In order to confirm the activity of the catalyst according to the molar ratio of the nickel precursor and transition metal oxide for producing the catalyst for oxygen evolution reaction according to the present invention, the catalyst was prepared under the same conditions as in Example 2, but the catalyst used in preparing the catalyst was A catalyst for oxygen generation reaction was prepared by using various molar ratios of nickel precursor (Nickel Hydroxide) and transition metal oxide (iridium oxide) of 1:1, 2:1, 3:1, 5:1, and 7:1. . Then, to evaluate the activity of the catalyst, LSV analysis was performed at 1.25 V vs. 1.65 V vs. RHE, and the results are shown in Figure 7.

Specifically, using a solid phase method, iridium oxide (IrO ₂ ) and a nickel precursor were simply mixed into a solid state and heat treated to form an IrO ₂ /NiO complex, and the molar ratio of the nickel precursor was varied. Heat treatment was performed at 400°C.

Referring to FIG. 7, samples containing nickel precursor and IrO ₂ mixed at various ratios were synthesized and oxygen generation reaction activity was evaluated. The Ni-IrOx-400 sample synthesized at a 1:1 ratio showed the best activity, and it was confirmed that the activity decreased as the NiO ratio increased.
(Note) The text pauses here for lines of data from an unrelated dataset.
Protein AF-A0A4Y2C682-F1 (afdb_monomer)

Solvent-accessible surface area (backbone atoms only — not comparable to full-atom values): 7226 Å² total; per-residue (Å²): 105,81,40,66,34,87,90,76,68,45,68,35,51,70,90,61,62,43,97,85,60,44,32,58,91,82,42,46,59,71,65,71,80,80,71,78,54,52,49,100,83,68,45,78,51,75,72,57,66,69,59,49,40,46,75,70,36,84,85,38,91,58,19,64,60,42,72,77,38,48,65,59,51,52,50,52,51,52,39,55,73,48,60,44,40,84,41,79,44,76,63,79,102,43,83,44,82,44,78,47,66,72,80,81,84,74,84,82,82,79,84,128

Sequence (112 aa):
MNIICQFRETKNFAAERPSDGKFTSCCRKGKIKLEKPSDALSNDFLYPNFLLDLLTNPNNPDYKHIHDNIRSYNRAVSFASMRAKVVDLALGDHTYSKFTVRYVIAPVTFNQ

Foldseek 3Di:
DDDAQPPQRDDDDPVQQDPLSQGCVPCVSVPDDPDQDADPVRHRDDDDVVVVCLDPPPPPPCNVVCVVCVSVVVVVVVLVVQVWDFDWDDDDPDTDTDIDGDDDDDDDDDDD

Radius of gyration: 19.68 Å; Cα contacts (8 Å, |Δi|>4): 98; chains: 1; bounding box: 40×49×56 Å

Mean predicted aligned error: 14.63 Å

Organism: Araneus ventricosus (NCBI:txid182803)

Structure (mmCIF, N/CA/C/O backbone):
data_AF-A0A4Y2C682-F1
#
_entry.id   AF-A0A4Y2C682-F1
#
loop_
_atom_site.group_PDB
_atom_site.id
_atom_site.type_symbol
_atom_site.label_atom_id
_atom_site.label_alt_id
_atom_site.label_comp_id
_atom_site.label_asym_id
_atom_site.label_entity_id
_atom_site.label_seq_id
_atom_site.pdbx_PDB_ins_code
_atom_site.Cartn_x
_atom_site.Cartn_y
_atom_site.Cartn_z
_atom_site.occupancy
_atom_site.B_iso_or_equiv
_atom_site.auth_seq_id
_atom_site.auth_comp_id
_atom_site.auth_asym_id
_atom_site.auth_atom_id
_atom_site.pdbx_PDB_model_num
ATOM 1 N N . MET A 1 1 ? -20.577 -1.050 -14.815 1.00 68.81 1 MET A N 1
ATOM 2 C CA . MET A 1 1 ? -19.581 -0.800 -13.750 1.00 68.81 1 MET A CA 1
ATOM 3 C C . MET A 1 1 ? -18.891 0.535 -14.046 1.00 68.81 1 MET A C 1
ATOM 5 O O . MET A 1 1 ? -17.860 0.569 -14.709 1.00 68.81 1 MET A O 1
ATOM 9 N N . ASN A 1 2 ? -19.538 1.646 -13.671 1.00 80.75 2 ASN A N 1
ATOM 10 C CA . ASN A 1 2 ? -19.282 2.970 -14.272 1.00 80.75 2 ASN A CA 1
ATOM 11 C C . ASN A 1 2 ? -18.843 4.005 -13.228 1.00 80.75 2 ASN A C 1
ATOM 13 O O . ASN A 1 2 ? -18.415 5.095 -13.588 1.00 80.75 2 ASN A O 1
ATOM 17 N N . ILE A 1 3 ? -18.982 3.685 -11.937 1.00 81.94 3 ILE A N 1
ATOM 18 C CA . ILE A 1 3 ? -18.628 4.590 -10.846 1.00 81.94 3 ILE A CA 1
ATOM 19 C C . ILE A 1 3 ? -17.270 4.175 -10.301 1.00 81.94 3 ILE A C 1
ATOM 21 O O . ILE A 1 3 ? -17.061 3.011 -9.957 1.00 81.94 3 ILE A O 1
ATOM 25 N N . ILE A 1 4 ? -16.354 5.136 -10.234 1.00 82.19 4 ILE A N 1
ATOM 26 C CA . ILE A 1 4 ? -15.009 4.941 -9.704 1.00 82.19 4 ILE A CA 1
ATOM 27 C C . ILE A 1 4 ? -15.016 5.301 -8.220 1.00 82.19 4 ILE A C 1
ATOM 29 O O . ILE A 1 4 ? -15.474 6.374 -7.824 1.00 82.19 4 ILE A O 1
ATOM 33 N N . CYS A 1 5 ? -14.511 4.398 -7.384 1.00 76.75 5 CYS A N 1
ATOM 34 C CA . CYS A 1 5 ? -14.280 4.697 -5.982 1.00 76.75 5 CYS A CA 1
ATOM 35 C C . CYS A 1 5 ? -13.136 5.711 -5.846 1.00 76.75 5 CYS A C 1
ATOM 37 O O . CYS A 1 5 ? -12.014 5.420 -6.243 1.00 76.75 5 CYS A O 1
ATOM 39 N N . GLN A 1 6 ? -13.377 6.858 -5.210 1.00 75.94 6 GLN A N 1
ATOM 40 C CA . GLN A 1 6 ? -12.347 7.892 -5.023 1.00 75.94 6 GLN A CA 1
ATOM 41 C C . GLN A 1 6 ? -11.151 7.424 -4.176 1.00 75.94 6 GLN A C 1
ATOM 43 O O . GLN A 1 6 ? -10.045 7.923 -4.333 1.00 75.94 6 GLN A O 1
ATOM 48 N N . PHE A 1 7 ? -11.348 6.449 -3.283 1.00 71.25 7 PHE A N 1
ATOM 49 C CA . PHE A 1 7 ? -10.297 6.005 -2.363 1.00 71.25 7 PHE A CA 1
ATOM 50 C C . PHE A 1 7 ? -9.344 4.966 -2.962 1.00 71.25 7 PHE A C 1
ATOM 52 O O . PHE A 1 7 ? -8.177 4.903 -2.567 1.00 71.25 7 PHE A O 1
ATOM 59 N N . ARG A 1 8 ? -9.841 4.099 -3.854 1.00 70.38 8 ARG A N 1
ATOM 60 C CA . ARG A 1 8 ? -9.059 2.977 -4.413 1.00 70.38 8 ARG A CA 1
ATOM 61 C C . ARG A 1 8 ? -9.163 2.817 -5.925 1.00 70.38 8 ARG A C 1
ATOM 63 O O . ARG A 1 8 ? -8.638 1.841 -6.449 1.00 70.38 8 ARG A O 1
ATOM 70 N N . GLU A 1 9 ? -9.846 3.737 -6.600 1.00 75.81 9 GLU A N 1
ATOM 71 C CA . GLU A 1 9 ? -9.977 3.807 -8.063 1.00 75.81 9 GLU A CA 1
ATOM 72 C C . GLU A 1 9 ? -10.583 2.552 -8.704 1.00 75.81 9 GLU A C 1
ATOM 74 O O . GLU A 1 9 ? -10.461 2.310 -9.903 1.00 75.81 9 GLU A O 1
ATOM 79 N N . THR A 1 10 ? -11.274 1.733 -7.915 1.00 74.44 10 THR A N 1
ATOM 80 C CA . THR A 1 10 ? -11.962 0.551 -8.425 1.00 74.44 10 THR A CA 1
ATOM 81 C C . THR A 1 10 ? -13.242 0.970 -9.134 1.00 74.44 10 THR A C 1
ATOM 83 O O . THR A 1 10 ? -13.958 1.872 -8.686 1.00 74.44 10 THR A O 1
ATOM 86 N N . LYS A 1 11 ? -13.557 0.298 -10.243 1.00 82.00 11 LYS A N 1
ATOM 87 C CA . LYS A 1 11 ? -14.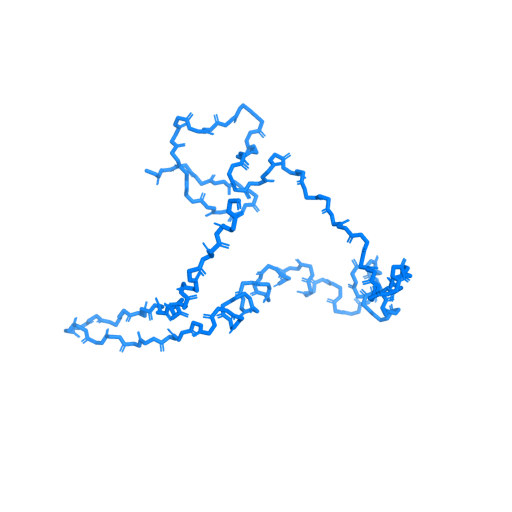866 0.420 -10.888 1.00 82.00 11 LYS A CA 1
ATOM 88 C C . LYS A 1 11 ? -15.873 -0.374 -10.053 1.00 82.00 11 LYS A C 1
ATOM 90 O O . LYS A 1 11 ? -15.575 -1.488 -9.651 1.00 82.00 11 LYS A O 1
ATOM 95 N N . ASN A 1 12 ? -17.043 0.187 -9.778 1.00 80.12 12 ASN A N 1
ATOM 96 C CA . ASN A 1 12 ? -18.121 -0.470 -9.031 1.00 80.12 12 ASN A CA 1
ATOM 97 C C . ASN A 1 12 ? -19.456 -0.274 -9.770 1.00 80.12 12 ASN A C 1
ATOM 99 O O . ASN A 1 12 ? -19.555 0.525 -10.720 1.00 80.12 12 ASN A O 1
ATOM 103 N N . PHE A 1 13 ? -20.490 -1.023 -9.384 1.00 81.38 13 PHE A N 1
ATOM 104 C CA . PHE A 1 13 ? -21.832 -0.797 -9.920 1.00 81.38 13 PHE A CA 1
ATOM 105 C C . PHE A 1 13 ? -22.444 0.465 -9.309 1.00 81.38 13 PHE A C 1
ATOM 107 O O . PHE A 1 13 ? -22.204 0.797 -8.152 1.00 81.38 13 PHE A O 1
ATOM 114 N N . ALA A 1 14 ? -23.247 1.188 -10.093 1.00 82.81 14 ALA A N 1
ATOM 115 C CA . ALA A 1 14 ? -23.876 2.418 -9.613 1.00 82.81 14 ALA A CA 1
ATOM 116 C C . ALA A 1 14 ? -24.829 2.157 -8.434 1.00 82.81 14 ALA A C 1
ATOM 118 O O . ALA A 1 14 ? -24.860 2.945 -7.494 1.00 82.81 14 ALA A O 1
ATOM 119 N N . ALA A 1 15 ? -25.523 1.014 -8.456 1.00 81.69 15 ALA A N 1
ATOM 120 C CA . ALA A 1 15 ? -26.411 0.562 -7.386 1.00 81.69 15 ALA A CA 1
ATOM 121 C C . ALA A 1 15 ? -25.685 0.290 -6.054 1.00 81.69 15 ALA A C 1
ATOM 123 O O . ALA A 1 15 ? -26.304 0.331 -4.998 1.00 81.69 15 ALA A O 1
ATOM 124 N N . GLU A 1 16 ? -24.374 0.041 -6.086 1.00 80.12 16 GLU A N 1
ATOM 125 C CA . GLU A 1 16 ? -23.567 -0.223 -4.890 1.00 80.12 16 GLU A CA 1
ATOM 126 C C . GLU A 1 16 ? -22.995 1.056 -4.272 1.00 80.12 16 GLU A C 1
ATOM 128 O O . GLU A 1 16 ? -22.283 0.969 -3.272 1.00 80.12 16 GLU A O 1
ATOM 133 N N . ARG A 1 17 ? -23.245 2.234 -4.869 1.00 81.88 17 ARG A N 1
ATOM 134 C CA . ARG A 1 17 ? -22.695 3.508 -4.395 1.00 81.88 17 ARG A CA 1
ATOM 135 C C . ARG A 1 17 ? -23.321 3.875 -3.047 1.00 81.88 17 ARG A C 1
ATOM 137 O O . ARG A 1 17 ? -24.493 4.245 -3.008 1.00 81.88 17 ARG A O 1
ATOM 144 N N . PRO A 1 18 ? -22.551 3.849 -1.949 1.00 79.62 18 PRO A N 1
ATOM 145 C CA . PRO A 1 18 ? -23.061 4.291 -0.664 1.00 79.62 18 PRO A CA 1
ATOM 146 C C . PRO A 1 18 ? -23.065 5.825 -0.590 1.00 79.62 18 PRO A C 1
ATOM 148 O O . PRO A 1 18 ? -22.289 6.496 -1.278 1.00 79.62 18 PRO A O 1
ATOM 151 N N . SER A 1 19 ? -23.929 6.383 0.261 1.00 81.50 19 SER A N 1
ATOM 152 C CA . SER A 1 19 ? -24.087 7.836 0.444 1.00 81.50 19 SER A CA 1
ATOM 153 C C . SER A 1 19 ? -22.815 8.529 0.946 1.00 81.50 19 SER A C 1
ATOM 155 O O . SER A 1 19 ? -22.566 9.680 0.604 1.00 81.50 19 SER A O 1
ATOM 157 N N . ASP A 1 20 ? -21.978 7.813 1.698 1.00 78.75 20 ASP A N 1
ATOM 158 C CA . ASP A 1 20 ? -20.686 8.272 2.220 1.00 78.75 20 ASP A CA 1
ATOM 159 C C . ASP A 1 20 ? -19.522 8.132 1.214 1.00 78.75 20 ASP A C 1
ATOM 161 O O . ASP A 1 20 ? -18.380 8.467 1.531 1.00 78.75 20 ASP A O 1
ATOM 165 N N . GLY A 1 21 ? -19.778 7.595 0.013 1.00 75.31 21 GLY A N 1
ATOM 166 C CA . GLY A 1 21 ? -18.769 7.349 -1.022 1.00 75.31 21 GLY A CA 1
ATOM 167 C C . GLY A 1 21 ? -17.776 6.218 -0.711 1.00 75.31 21 GLY A C 1
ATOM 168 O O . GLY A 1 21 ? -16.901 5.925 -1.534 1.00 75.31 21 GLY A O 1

As the specific parts of the present invention have been described in detail above, it is clear to those skilled in the art that these specific techniques are merely preferred embodiments and do not limit the scope of the present invention. do. That is, the practical scope of the present invention is defined by the appended claims and their equivalents.

Claims (9)

Preparing a mixture by mixing a nickel precursor and a transition metal oxide in a solid phase; and
Heat-treating the prepared mixture in an oxygen atmosphere in a furnace at a temperature of 350°C to 500°C for 2 to 10 hours,
The nickel precursor includes at least one of nickel hydroxide, nickel chloride, nickel nitrate, and nitrate acetate,
In the step of preparing the mixture, the nickel precursor and the transition metal oxide are mixed at a molar ratio of 1:1 to 3:1. According to claim 1,
The transition metal oxides include iridium (Ir), niobium (Nb), cobalt (Co), titanium (Ti), vanadium (V), manganese (Mn), zirconium (Zr), rhodium (Rh), tungsten (W), A method for producing a catalyst for oxygen generation reaction containing at least one oxide of tantalum (Ta), osmium (Os), rhenium (Re), and molybdenum (Mo). delete According to claim 1,
A method of producing a catalyst for oxygen evolution reaction, characterized in that the heat treatment step reduces the particle size of the oxide formed due to a template effect. Contains nickel oxide and transition metal oxide,
The nickel oxide and the transition metal oxide are in the form of particles having a porous surface,
The average particle size of the transition metal oxide is 1 to 4.5 nm,
A catalyst for oxygen evolution reaction in which the average particle size of the nickel oxide is 10 to 25 nm,
The catalyst for the oxygen evolution reaction has a BET specific surface area of 20 to 80 m ² /g,
The catalyst for the oxygen evolution reaction is characterized in that the molar ratio of nickel oxide and transition metal oxide is 1:1 to 3:1. delete delete According to claim 5,
The catalyst for oxygen generation reaction was measured at 10mA/cm ² at 1.25~1.65 V and measured at 1.23 V vs. When measuring overvoltage by subtracting RHE, the overvoltage increase rate is 3% to 10% compared to the initial overvoltage;
A catalyst for oxygen generation reaction, characterized in that the overvoltage increase rate is the rate of increase of the overvoltage measured after 20,000 seconds compared to the overvoltage measured at 0 seconds. An electrode containing the catalyst for oxygen generation reaction according to claim 5; and a water electrolytic cell including a reference electrode.